Exercise details —
From the listing below, copy only the lines running from the line that contains "ATOM 57 C CA" to the line that contains "ATOM 81 N N", both included.
☆ ☆ ☆ ☆ ☆ ☆ ☆
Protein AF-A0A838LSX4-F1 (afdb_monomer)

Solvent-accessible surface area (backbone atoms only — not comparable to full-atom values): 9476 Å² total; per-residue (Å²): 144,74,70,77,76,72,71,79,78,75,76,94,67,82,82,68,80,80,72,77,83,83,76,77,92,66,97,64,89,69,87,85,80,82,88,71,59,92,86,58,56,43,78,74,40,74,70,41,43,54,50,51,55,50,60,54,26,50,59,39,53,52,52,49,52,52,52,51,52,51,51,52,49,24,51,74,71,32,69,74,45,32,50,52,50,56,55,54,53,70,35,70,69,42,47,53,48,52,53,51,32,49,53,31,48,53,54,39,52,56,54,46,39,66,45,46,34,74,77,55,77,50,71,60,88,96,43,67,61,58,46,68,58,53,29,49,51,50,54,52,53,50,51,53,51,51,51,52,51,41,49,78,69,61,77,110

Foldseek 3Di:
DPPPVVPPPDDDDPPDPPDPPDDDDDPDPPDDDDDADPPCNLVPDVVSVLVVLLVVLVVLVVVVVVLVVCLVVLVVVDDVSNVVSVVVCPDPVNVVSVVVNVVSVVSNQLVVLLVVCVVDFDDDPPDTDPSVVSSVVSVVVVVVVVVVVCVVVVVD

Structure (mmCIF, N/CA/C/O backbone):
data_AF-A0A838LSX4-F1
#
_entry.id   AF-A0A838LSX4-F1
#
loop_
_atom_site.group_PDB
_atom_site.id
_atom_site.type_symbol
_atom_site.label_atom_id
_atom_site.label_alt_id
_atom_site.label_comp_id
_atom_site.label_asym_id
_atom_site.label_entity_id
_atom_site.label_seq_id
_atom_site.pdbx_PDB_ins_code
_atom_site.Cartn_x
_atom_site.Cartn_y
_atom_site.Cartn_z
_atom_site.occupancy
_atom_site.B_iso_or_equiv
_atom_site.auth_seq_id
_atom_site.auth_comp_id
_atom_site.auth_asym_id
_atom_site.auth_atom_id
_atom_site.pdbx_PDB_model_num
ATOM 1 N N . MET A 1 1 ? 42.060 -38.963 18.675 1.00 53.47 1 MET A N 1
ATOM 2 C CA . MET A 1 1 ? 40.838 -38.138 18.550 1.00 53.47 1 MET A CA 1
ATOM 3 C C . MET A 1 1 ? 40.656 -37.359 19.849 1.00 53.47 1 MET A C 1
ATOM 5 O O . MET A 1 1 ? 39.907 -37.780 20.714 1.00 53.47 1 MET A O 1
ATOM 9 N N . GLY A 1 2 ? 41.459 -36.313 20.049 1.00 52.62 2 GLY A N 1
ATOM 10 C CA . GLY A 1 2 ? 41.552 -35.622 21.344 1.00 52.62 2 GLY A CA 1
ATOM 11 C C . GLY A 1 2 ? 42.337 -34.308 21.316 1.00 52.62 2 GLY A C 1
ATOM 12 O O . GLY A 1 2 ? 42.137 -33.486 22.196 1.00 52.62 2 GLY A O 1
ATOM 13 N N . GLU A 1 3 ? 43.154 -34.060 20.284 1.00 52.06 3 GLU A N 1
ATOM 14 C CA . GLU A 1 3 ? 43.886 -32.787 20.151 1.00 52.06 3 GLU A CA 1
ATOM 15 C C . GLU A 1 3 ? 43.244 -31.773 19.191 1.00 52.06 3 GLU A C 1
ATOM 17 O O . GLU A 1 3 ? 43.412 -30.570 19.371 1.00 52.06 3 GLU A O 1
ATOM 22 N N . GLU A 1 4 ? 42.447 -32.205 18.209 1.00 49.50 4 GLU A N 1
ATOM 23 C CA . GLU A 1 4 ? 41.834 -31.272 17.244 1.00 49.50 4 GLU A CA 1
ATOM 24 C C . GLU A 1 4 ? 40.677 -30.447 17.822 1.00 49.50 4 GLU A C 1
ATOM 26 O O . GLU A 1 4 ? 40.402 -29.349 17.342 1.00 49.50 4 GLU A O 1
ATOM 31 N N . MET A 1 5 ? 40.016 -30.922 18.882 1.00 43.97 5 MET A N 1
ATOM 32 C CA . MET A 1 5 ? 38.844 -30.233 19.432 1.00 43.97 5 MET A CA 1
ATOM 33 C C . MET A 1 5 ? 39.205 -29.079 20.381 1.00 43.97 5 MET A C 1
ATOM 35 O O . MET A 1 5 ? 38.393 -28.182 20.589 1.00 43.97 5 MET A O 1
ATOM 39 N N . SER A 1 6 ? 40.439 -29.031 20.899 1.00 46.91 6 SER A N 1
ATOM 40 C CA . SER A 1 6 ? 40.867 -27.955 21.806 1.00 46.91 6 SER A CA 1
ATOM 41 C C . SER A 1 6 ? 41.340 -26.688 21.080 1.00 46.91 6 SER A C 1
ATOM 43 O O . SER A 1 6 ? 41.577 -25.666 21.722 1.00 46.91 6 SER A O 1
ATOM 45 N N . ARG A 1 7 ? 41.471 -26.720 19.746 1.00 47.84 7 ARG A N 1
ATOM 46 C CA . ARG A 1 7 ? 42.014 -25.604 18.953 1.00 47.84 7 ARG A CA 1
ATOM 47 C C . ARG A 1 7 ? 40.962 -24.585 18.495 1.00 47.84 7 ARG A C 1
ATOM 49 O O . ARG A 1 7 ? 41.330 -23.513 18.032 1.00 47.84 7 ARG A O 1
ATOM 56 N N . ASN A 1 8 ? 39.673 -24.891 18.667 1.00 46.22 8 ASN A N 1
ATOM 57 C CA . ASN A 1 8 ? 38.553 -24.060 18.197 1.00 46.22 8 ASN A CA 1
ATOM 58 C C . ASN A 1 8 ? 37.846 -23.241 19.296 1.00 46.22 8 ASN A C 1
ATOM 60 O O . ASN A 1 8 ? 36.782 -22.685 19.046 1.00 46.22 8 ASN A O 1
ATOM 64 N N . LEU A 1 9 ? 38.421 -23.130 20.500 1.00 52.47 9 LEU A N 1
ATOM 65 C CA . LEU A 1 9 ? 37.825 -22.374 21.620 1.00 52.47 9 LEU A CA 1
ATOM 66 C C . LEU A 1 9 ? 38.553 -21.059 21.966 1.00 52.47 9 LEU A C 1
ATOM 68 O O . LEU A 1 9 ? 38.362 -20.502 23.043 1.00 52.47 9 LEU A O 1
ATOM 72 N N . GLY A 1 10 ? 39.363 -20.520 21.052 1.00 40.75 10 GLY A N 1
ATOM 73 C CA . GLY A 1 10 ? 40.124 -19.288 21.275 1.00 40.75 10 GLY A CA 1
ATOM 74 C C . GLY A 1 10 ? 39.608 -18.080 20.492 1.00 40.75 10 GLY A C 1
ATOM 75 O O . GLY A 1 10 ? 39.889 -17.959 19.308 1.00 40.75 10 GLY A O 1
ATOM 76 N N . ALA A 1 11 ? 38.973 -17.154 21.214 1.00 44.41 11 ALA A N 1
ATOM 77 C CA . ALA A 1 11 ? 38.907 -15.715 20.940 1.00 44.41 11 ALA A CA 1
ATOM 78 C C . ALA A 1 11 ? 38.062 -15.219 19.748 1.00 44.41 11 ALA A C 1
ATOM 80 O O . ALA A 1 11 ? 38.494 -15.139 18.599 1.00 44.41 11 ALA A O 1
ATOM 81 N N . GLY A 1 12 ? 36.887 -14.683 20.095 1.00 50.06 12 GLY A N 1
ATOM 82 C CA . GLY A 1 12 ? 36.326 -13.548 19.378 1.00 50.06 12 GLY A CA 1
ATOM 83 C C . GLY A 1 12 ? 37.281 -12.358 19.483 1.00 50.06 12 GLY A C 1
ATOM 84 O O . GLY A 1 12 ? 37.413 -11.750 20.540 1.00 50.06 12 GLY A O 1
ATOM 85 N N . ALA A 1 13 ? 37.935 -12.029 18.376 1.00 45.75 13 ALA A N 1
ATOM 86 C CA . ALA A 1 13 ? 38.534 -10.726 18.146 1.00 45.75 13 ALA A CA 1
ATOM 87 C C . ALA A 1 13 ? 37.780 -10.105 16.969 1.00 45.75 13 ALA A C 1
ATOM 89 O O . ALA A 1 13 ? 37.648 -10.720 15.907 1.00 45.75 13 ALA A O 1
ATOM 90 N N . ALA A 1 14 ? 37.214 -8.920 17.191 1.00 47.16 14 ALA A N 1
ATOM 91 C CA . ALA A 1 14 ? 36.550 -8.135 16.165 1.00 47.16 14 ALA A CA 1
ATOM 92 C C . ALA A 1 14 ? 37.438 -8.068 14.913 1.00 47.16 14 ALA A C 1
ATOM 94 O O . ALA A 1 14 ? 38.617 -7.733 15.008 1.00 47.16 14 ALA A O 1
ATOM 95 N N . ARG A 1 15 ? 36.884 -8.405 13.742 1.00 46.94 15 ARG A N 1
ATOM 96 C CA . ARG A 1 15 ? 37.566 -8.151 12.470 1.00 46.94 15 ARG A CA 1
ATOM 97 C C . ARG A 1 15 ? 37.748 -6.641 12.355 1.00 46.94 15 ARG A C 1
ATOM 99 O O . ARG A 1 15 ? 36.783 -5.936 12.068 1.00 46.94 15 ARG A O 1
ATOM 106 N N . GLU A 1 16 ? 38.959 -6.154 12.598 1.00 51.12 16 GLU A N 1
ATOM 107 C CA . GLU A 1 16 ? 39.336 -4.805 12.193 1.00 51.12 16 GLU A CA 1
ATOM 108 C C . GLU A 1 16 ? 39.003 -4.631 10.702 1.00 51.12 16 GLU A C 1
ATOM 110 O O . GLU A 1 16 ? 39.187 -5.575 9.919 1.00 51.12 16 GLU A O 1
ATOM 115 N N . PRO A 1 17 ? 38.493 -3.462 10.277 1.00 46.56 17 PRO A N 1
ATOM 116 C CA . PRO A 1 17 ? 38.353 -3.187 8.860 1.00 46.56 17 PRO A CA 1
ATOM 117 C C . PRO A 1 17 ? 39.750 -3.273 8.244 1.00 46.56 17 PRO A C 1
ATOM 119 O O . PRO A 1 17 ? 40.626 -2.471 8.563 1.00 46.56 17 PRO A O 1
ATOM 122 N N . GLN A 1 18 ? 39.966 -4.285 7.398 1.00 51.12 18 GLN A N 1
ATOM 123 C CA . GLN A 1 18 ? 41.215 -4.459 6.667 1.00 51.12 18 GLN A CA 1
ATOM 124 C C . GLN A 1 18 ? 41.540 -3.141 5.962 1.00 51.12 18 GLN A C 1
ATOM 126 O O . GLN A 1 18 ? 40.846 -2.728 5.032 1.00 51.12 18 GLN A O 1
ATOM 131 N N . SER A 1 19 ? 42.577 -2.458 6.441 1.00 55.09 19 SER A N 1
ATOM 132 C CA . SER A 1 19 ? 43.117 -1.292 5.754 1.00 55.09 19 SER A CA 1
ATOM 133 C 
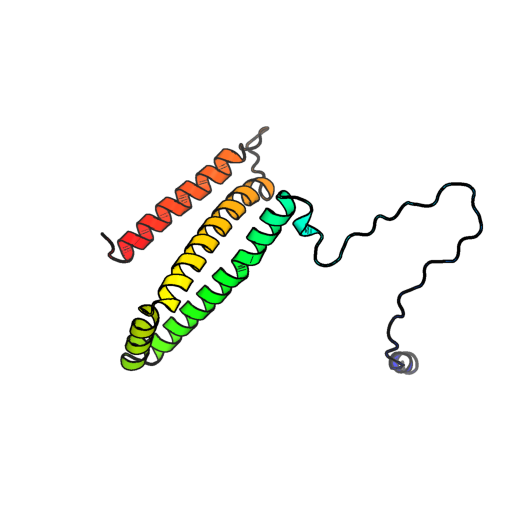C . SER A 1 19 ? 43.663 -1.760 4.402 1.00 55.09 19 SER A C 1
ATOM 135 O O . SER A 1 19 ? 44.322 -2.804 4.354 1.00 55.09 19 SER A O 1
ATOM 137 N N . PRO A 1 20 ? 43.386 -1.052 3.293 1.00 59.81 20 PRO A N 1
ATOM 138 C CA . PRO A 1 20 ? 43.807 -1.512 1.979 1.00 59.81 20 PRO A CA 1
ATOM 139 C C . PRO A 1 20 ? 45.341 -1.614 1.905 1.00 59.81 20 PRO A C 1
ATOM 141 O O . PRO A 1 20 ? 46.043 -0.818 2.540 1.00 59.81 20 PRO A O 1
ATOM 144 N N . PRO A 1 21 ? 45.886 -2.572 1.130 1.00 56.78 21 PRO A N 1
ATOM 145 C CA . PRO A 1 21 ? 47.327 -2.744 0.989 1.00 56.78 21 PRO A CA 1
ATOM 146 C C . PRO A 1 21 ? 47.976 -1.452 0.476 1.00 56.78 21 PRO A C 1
☆ ☆ ☆ ☆ ☆ ☆ ☆
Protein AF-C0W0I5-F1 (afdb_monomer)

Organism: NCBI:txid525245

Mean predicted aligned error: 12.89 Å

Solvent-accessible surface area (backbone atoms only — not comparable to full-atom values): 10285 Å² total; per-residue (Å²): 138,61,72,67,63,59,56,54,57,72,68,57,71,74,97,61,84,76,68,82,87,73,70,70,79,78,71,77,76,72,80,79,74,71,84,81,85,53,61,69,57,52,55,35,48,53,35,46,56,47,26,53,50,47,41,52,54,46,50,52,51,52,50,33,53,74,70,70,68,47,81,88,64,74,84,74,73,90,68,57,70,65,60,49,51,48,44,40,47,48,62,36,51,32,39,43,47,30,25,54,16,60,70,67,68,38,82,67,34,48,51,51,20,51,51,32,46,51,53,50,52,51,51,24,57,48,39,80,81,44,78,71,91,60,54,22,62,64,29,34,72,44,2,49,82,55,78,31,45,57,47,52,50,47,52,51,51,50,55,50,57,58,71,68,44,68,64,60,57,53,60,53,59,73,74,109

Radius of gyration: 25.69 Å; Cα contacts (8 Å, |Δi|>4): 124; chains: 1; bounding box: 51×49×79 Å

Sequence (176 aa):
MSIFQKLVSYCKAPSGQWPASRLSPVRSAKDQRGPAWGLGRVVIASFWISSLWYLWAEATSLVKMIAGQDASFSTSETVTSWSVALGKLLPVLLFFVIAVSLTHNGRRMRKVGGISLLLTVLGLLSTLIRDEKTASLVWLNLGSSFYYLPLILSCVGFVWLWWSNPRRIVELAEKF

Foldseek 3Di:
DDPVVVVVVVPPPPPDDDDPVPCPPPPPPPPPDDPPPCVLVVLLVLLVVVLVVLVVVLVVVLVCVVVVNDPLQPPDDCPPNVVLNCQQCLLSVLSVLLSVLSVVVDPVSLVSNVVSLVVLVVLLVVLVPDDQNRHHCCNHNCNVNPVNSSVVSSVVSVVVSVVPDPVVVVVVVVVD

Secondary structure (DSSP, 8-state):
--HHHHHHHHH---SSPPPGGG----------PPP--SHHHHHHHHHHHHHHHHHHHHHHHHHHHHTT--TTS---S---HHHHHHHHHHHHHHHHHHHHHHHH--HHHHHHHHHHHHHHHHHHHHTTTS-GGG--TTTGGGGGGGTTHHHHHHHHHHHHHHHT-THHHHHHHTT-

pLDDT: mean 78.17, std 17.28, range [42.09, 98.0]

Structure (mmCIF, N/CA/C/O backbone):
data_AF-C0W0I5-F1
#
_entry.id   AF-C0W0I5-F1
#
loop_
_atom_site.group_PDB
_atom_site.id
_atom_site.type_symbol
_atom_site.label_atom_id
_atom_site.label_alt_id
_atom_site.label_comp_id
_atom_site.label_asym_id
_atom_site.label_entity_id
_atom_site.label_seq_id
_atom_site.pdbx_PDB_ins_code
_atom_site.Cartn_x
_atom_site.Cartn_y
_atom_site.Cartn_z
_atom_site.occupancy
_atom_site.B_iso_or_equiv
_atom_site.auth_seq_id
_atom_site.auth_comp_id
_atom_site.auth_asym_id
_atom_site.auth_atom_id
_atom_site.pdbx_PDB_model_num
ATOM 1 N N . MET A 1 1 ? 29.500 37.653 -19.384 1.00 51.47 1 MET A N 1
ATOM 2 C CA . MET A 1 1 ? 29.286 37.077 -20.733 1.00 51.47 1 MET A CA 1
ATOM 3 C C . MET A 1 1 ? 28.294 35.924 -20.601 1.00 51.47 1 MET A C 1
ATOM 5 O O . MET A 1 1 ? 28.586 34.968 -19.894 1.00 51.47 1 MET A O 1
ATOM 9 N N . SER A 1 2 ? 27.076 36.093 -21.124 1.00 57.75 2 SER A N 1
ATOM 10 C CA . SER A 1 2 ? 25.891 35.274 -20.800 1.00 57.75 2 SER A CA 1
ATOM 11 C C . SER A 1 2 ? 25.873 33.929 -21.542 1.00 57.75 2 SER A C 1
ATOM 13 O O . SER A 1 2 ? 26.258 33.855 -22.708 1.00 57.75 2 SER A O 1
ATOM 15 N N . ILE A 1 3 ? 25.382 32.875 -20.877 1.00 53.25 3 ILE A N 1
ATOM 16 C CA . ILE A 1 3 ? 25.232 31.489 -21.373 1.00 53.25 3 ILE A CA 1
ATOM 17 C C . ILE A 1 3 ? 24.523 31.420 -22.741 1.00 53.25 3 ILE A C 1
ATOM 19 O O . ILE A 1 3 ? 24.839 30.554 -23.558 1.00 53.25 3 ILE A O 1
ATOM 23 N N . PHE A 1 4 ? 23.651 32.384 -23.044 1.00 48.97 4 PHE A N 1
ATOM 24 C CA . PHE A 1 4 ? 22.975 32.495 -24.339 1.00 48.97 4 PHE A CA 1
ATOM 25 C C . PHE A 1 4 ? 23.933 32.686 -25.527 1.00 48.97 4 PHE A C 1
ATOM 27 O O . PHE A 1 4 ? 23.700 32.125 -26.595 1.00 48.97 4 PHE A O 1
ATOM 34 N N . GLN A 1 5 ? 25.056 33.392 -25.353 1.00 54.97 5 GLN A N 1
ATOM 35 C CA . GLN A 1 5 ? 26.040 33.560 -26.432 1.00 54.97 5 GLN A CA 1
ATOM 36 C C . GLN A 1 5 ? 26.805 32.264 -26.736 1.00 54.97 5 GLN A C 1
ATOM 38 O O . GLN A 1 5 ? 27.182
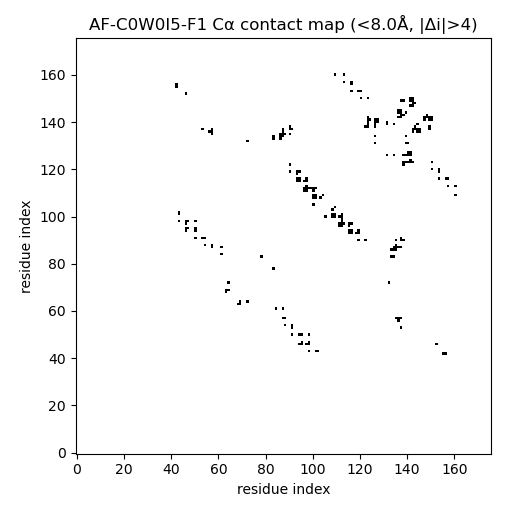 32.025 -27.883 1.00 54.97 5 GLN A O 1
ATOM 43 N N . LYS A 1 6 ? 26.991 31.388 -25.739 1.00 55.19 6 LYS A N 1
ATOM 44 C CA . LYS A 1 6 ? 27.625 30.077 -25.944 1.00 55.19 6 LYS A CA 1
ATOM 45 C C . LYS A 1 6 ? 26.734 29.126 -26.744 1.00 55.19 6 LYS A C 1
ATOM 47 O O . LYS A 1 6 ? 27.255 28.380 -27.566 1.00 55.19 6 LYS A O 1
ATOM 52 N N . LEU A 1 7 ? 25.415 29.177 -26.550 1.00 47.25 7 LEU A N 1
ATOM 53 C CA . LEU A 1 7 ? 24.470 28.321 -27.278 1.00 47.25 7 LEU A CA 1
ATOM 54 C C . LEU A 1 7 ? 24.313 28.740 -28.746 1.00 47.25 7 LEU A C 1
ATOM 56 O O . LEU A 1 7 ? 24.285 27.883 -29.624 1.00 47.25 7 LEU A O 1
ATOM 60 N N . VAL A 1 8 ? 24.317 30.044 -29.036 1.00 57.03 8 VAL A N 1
☆ ☆ ☆ ☆ ☆ ☆ ☆
Written answer —
ATOM 57 C CA . ASN A 1 8 ? 38.553 -24.060 18.197 1.00 46.22 8 ASN A CA 1
ATOM 58 C C . ASN A 1 8 ? 37.846 -23.241 19.296 1.00 46.22 8 ASN A C 1
ATOM 60 O O . ASN A 1 8 ? 36.782 -22.685 19.046 1.00 46.22 8 ASN A O 1
ATOM 64 N N . LEU A 1 9 ? 38.421 -23.130 20.500 1.00 52.47 9 LEU A N 1
ATOM 65 C CA . LEU A 1 9 ? 37.825 -22.374 21.620 1.00 52.47 9 LEU A CA 1
ATOM 66 C C . LEU A 1 9 ? 38.553 -21.059 21.966 1.00 52.47 9 LEU A C 1
ATOM 68 O O . LEU A 1 9 ? 38.362 -20.502 23.043 1.00 52.47 9 LEU A O 1
ATOM 72 N N . GLY A 1 10 ? 39.363 -20.520 21.052 1.00 40.75 10 GLY A N 1
ATOM 73 C CA . GLY A 1 10 ? 40.124 -19.288 21.275 1.00 40.75 10 GLY A CA 1
ATOM 74 C C . GLY A 1 10 ? 39.608 -18.080 20.492 1.00 40.75 10 GLY A C 1
ATOM 75 O O . GLY A 1 10 ? 39.889 -17.959 19.308 1.00 40.75 10 GLY A O 1
ATOM 76 N N . ALA A 1 11 ? 38.973 -17.154 21.214 1.00 44.41 11 ALA A N 1
ATOM 77 C CA . ALA A 1 11 ? 38.907 -15.715 20.940 1.00 44.41 11 ALA A CA 1
ATOM 78 C C . ALA A 1 11 ? 38.062 -15.219 19.748 1.00 44.41 11 ALA A C 1
ATOM 80 O O . ALA A 1 11 ? 38.494 -15.139 18.599 1.00 44.41 11 ALA A O 1
ATOM 81 N N . GLY A 1 12 ? 36.887 -14.683 20.095 1.00 50.06 12 GLY A N 1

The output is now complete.